(Assignment): This exercise asks for the entries to be repeated exactly, without their images.

Records from a collection:
□ □ □ □ □
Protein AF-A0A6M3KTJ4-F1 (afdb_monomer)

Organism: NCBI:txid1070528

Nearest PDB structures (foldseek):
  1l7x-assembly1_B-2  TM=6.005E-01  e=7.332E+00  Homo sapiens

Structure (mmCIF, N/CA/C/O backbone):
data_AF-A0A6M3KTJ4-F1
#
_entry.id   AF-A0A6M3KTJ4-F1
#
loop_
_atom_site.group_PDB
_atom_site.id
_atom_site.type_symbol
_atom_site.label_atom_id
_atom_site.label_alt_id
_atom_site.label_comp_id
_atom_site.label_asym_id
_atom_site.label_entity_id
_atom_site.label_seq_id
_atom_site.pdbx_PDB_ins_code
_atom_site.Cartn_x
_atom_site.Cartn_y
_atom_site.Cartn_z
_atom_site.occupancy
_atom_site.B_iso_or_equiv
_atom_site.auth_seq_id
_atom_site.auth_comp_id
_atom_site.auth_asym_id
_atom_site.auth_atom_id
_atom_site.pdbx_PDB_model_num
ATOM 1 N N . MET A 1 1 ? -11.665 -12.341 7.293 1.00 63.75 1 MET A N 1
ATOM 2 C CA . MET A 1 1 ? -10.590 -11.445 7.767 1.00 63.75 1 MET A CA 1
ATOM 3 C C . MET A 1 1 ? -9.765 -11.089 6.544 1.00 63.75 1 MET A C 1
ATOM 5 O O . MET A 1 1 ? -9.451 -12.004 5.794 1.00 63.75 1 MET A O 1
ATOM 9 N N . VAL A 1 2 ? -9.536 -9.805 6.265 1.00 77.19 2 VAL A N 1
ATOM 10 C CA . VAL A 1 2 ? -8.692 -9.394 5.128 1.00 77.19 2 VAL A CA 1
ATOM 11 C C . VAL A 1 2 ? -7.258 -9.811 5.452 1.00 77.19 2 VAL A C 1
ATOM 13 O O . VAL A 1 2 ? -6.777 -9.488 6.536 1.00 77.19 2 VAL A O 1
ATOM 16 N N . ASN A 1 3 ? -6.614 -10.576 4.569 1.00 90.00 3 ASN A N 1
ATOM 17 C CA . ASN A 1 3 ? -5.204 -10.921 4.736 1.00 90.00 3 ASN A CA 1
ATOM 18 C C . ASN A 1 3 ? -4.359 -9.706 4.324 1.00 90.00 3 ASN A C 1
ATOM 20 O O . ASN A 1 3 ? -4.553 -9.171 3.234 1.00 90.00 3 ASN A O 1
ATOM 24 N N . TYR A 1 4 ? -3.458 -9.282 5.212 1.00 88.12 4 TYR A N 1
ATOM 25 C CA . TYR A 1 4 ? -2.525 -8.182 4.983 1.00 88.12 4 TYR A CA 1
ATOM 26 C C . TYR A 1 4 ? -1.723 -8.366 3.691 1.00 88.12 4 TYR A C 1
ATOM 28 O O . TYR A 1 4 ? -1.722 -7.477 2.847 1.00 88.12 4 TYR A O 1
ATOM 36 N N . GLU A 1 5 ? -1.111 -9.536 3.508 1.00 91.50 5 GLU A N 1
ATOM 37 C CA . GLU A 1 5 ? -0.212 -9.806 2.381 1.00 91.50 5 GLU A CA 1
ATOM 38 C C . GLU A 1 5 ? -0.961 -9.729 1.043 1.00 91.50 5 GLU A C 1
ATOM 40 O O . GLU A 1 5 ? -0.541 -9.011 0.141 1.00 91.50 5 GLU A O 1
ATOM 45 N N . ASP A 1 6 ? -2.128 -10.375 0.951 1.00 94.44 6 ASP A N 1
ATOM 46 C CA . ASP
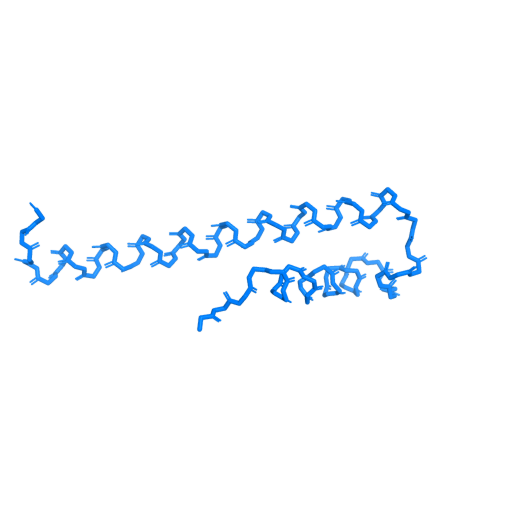 A 1 6 ? -2.977 -10.365 -0.253 1.00 94.44 6 ASP A CA 1
ATOM 47 C C . ASP A 1 6 ? -3.512 -8.958 -0.573 1.00 94.44 6 ASP A C 1
ATOM 49 O O . ASP A 1 6 ? -3.619 -8.564 -1.735 1.00 94.44 6 ASP A O 1
ATOM 53 N 
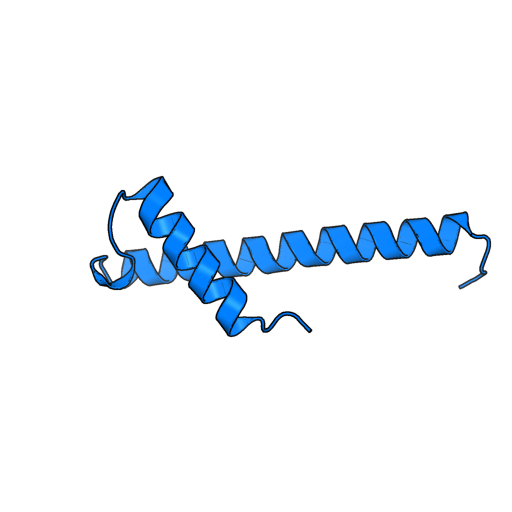N . TRP A 1 7 ? -3.846 -8.169 0.453 1.00 93.94 7 TRP A N 1
ATOM 54 C CA . TRP A 1 7 ? -4.309 -6.799 0.248 1.00 93.94 7 TRP A CA 1
ATOM 55 C C . TRP A 1 7 ? -3.184 -5.908 -0.282 1.00 93.94 7 TRP A C 1
ATOM 57 O O . TRP A 1 7 ? -3.378 -5.196 -1.269 1.00 93.94 7 TRP A O 1
ATOM 67 N N . VAL A 1 8 ? -2.009 -5.974 0.350 1.00 94.81 8 VAL A N 1
ATOM 68 C CA . VAL A 1 
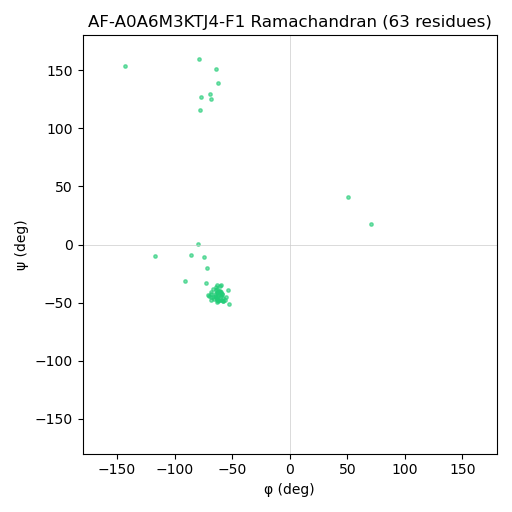8 ? -0.839 -5.171 -0.022 1.00 94.81 8 VAL A CA 1
ATOM 69 C C . VAL A 1 8 ? -0.373 -5.532 -1.429 1.00 94.81 8 VAL A C 1
ATOM 71 O O . VAL A 1 8 ? -0.113 -4.634 -2.226 1.00 94.81 8 VAL A O 1
ATOM 74 N N . GLU A 1 9 ? -0.351 -6.817 -1.784 1.00 95.44 9 GLU A N 1
ATOM 75 C CA . GLU A 1 9 ? 0.018 -7.273 -3.126 1.00 95.44 9 GLU A CA 1
ATOM 76 C C . GLU A 1 9 ? -0.953 -6.752 -4.196 1.00 95.44 9 GLU A C 1
ATOM 78 O O . GLU A 1 9 ? -0.533 -6.149 -5.186 1.00 95.44 9 GLU A O 1
ATOM 83 N N . LYS A 1 10 ? -2.268 -6.874 -3.971 1.00 95.69 10 LYS A N 1
ATOM 84 C CA . LYS A 1 10 ? -3.282 -6.322 -4.888 1.00 95.69 10 LYS A CA 1
ATOM 85 C C . LYS A 1 10 ? -3.159 -4.813 -5.040 1.00 95.69 10 LYS A C 1
ATOM 87 O O . LYS A 1 10 ? -3.299 -4.291 -6.148 1.00 95.69 10 LYS A O 1
ATOM 92 N N . ARG A 1 11 ? -2.906 -4.103 -3.939 1.00 96.50 11 ARG A N 1
ATOM 93 C CA . ARG A 1 11 ? -2.753 -2.649 -3.961 1.00 96.50 11 ARG A CA 1
ATOM 94 C C . ARG A 1 11 ? -1.478 -2.231 -4.691 1.00 96.50 11 ARG A C 1
ATOM 96 O O . ARG A 1 11 ? -1.534 -1.312 -5.501 1.00 96.50 11 ARG A O 1
ATOM 103 N N . ALA A 1 12 ? -0.372 -2.940 -4.489 1.00 96.19 12 ALA A N 1
ATOM 104 C CA . ALA A 1 12 ? 0.876 -2.714 -5.210 1.00 96.19 12 ALA A CA 1
ATOM 105 C C . ALA A 1 12 ? 0.700 -2.879 -6.731 1.00 96.19 12 ALA A C 1
ATOM 107 O O . ALA A 1 12 ? 1.160 -2.032 -7.497 1.00 96.19 12 ALA A O 1
ATOM 108 N N . VAL A 1 13 ? -0.039 -3.904 -7.173 1.00 97.19 13 VAL A N 1
ATOM 109 C CA . VAL A 1 13 ? -0.379 -4.094 -8.596 1.00 97.19 13 VAL A CA 1
ATOM 110 C C . VAL A 1 13 ? -1.216 -2.930 -9.134 1.00 97.19 13 VAL A C 1
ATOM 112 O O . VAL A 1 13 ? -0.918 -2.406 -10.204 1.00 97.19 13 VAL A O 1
□ □ □ □ □
(Solved problem):
Protein AF-A0A6M3KTJ4-F1 (afdb_monomer)

Organism: NCBI:txid1070528

Nearest PDB structures (foldseek):
  1l7x-assembly1_B-2  TM=6.005E-01  e=7.332E+00  Homo sapiens

Structure (mmCIF, N/CA/C/O backbone):
data_AF-A0A6M3KTJ4-F1
#
_entry.id   AF-A0A6M3KTJ4-F1
#
loop_
_atom_site.group_PDB
_atom_site.id
_atom_site.type_symbol
_atom_site.label_atom_id
_atom_site.label_alt_id
_atom_site.label_comp_id
_atom_site.label_asym_id
_atom_site.label_entity_id
_atom_site.label_seq_id
_atom_site.pdbx_PDB_ins_code
_atom_site.Cartn_x
_atom_site.Cartn_y
_atom_site.Cartn_z
_atom_site.occupancy
_atom_site.B_iso_or_equiv
_atom_site.auth_seq_id
_atom_site.auth_comp_id
_atom_site.auth_asym_id
_atom_site.auth_atom_id
_atom_site.pdbx_PDB_model_num
ATOM 1 N N . MET A 1 1 ? -11.665 -12.341 7.293 1.00 63.75 1 MET A N 1
ATOM 2 C CA . MET A 1 1 ? -10.590 -11.445 7.767 1.00 63.75 1 MET A CA 1
ATOM 3 C C . MET A 1 1 ? -9.765 -11.089 6.544 1.00 63.75 1 MET A C 1
ATOM 5 O O . MET A 1 1 ? -9.451 -12.004 5.794 1.00 63.75 1 MET A O 1
ATOM 9 N N . VAL A 1 2 ? -9.536 -9.805 6.265 1.00 77.19 2 VAL A N 1
ATOM 10 C CA . VAL A 1 2 ? -8.692 -9.394 5.128 1.00 77.19 2 VAL A CA 1
ATOM 11 C C . VAL A 1 2 ? -7.258 -9.811 5.452 1.00 77.19 2 VAL A C 1
ATOM 13 O O . VAL A 1 2 ? -6.777 -9.488 6.536 1.00 77.19 2 VAL A O 1
ATOM 16 N N . ASN A 1 3 ? -6.614 -10.576 4.569 1.00 90.00 3 ASN A N 1
ATOM 17 C CA . ASN A 1 3 ? -5.204 -10.921 4.736 1.00 90.00 3 ASN A CA 1
ATOM 18 C C . ASN A 1 3 ? -4.359 -9.706 4.324 1.00 90.00 3 ASN A C 1
ATOM 20 O O . ASN A 1 3 ? -4.553 -9.171 3.234 1.00 90.00 3 ASN A O 1
ATOM 24 N N . TYR A 1 4 ? -3.458 -9.282 5.212 1.00 88.12 4 TYR A N 1
ATOM 25 C CA . TYR A 1 4 ? -2.525 -8.182 4.983 1.00 88.12 4 TYR A CA 1
ATOM 26 C C . TYR A 1 4 ? -1.723 -8.366 3.691 1.00 88.12 4 TYR A C 1
ATOM 28 O O . TYR A 1 4 ? -1.722 -7.477 2.847 1.00 88.12 4 TYR A O 1
ATOM 36 N N . GLU A 1 5 ? -1.111 -9.536 3.508 1.00 91.50 5 GLU A N 1
ATOM 37 C CA . GLU A 1 5 ? -0.212 -9.806 2.381 1.00 91.50 5 GLU A CA 1
ATOM 38 C C . GLU A 1 5 ? -0.961 -9.729 1.043 1.00 91.50 5 GLU A C 1
ATOM 40 O O . GLU A 1 5 ? -0.541 -9.011 0.141 1.00 91.50 5 GLU A O 1
ATOM 45 N N . ASP A 1 6 ? -2.128 -10.375 0.951 1.00 94.44 6 ASP A N 1
ATOM 46 C CA . ASP
 A 1 6 ? -2.977 -10.365 -0.253 1.00 94.44 6 ASP A CA 1
ATOM 47 C C . ASP A 1 6 ? -3.512 -8.958 -0.573 1.00 94.44 6 ASP A C 1
ATOM 49 O O . ASP A 1 6 ? -3.619 -8.564 -1.735 1.00 94.44 6 ASP A O 1
ATOM 53 N 
N . TRP A 1 7 ? -3.846 -8.169 0.453 1.00 93.94 7 TRP A N 1
ATOM 54 C CA . TRP A 1 7 ? -4.309 -6.799 0.248 1.00 93.94 7 TRP A CA 1
ATOM 55 C C . TRP A 1 7 ? -3.184 -5.908 -0.282 1.00 93.94 7 TRP A C 1
ATOM 57 O O . TRP A 1 7 ? -3.378 -5.196 -1.269 1.00 93.94 7 TRP A O 1
ATOM 67 N N . VAL A 1 8 ? -2.009 -5.974 0.350 1.00 94.81 8 VAL A N 1
ATOM 68 C CA . VAL A 1 
8 ? -0.839 -5.171 -0.022 1.00 94.81 8 VAL A CA 1
ATOM 69 C C . VAL A 1 8 ? -0.373 -5.532 -1.429 1.00 94.81 8 VAL A C 1
ATOM 71 O O . VAL A 1 8 ? -0.113 -4.634 -2.226 1.00 94.81 8 VAL A O 1
ATOM 74 N N . GLU A 1 9 ? -0.351 -6.817 -1.784 1.00 95.44 9 GLU A N 1
ATOM 75 C CA . GLU A 1 9 ? 0.018 -7.273 -3.126 1.00 95.44 9 GLU A CA 1
ATOM 76 C C . GLU A 1 9 ? -0.953 -6.752 -4.196 1.00 95.44 9 GLU A C 1
ATOM 78 O O . GLU A 1 9 ? -0.533 -6.149 -5.186 1.00 95.44 9 GLU A O 1
ATOM 83 N N . LYS A 1 10 ? -2.268 -6.874 -3.971 1.00 95.69 10 LYS A N 1
ATOM 84 C CA . LYS A 1 10 ? -3.282 -6.322 -4.888 1.00 95.69 10 LYS A CA 1
ATOM 85 C C . LYS A 1 10 ? -3.159 -4.813 -5.040 1.00 95.69 10 LYS A C 1
ATOM 87 O O . LYS A 1 10 ? -3.299 -4.291 -6.148 1.00 95.69 10 LYS A O 1
ATOM 92 N N . ARG A 1 11 ? -2.906 -4.103 -3.939 1.00 96.50 11 ARG A N 1
ATOM 93 C CA . ARG A 1 11 ? -2.753 -2.649 -3.961 1.00 96.50 11 ARG A CA 1
ATOM 94 C C . ARG A 1 11 ? -1.478 -2.231 -4.691 1.00 96.50 11 ARG A C 1
ATOM 96 O O . ARG A 1 11 ? -1.534 -1.312 -5.501 1.00 96.50 11 ARG A O 1
ATOM 103 N N . ALA A 1 12 ? -0.372 -2.940 -4.489 1.00 96.19 12 ALA A N 1
ATOM 104 C CA . ALA A 1 12 ? 0.876 -2.714 -5.210 1.00 96.19 12 ALA A CA 1
ATOM 105 C C . ALA A 1 12 ? 0.700 -2.879 -6.731 1.00 96.19 12 ALA A C 1
ATOM 107 O O . ALA A 1 12 ? 1.160 -2.032 -7.497 1.00 96.19 12 ALA A O 1
ATOM 108 N N . VAL A 1 13 ? -0.039 -3.904 -7.173 1.00 97.19 13 VAL A N 1
ATOM 109 C CA . VAL A 1 13 ? -0.379 -4.094 -8.596 1.00 97.19 13 VAL A CA 1
ATOM 110 C C . VAL A 1 13 ? -1.216 -2.930 -9.134 1.00 97.19 13 VAL A C 1
ATOM 112 O O . VAL A 1 13 ? -0.918 -2.406 -10.204 1.00 97.19 13 VAL A O 1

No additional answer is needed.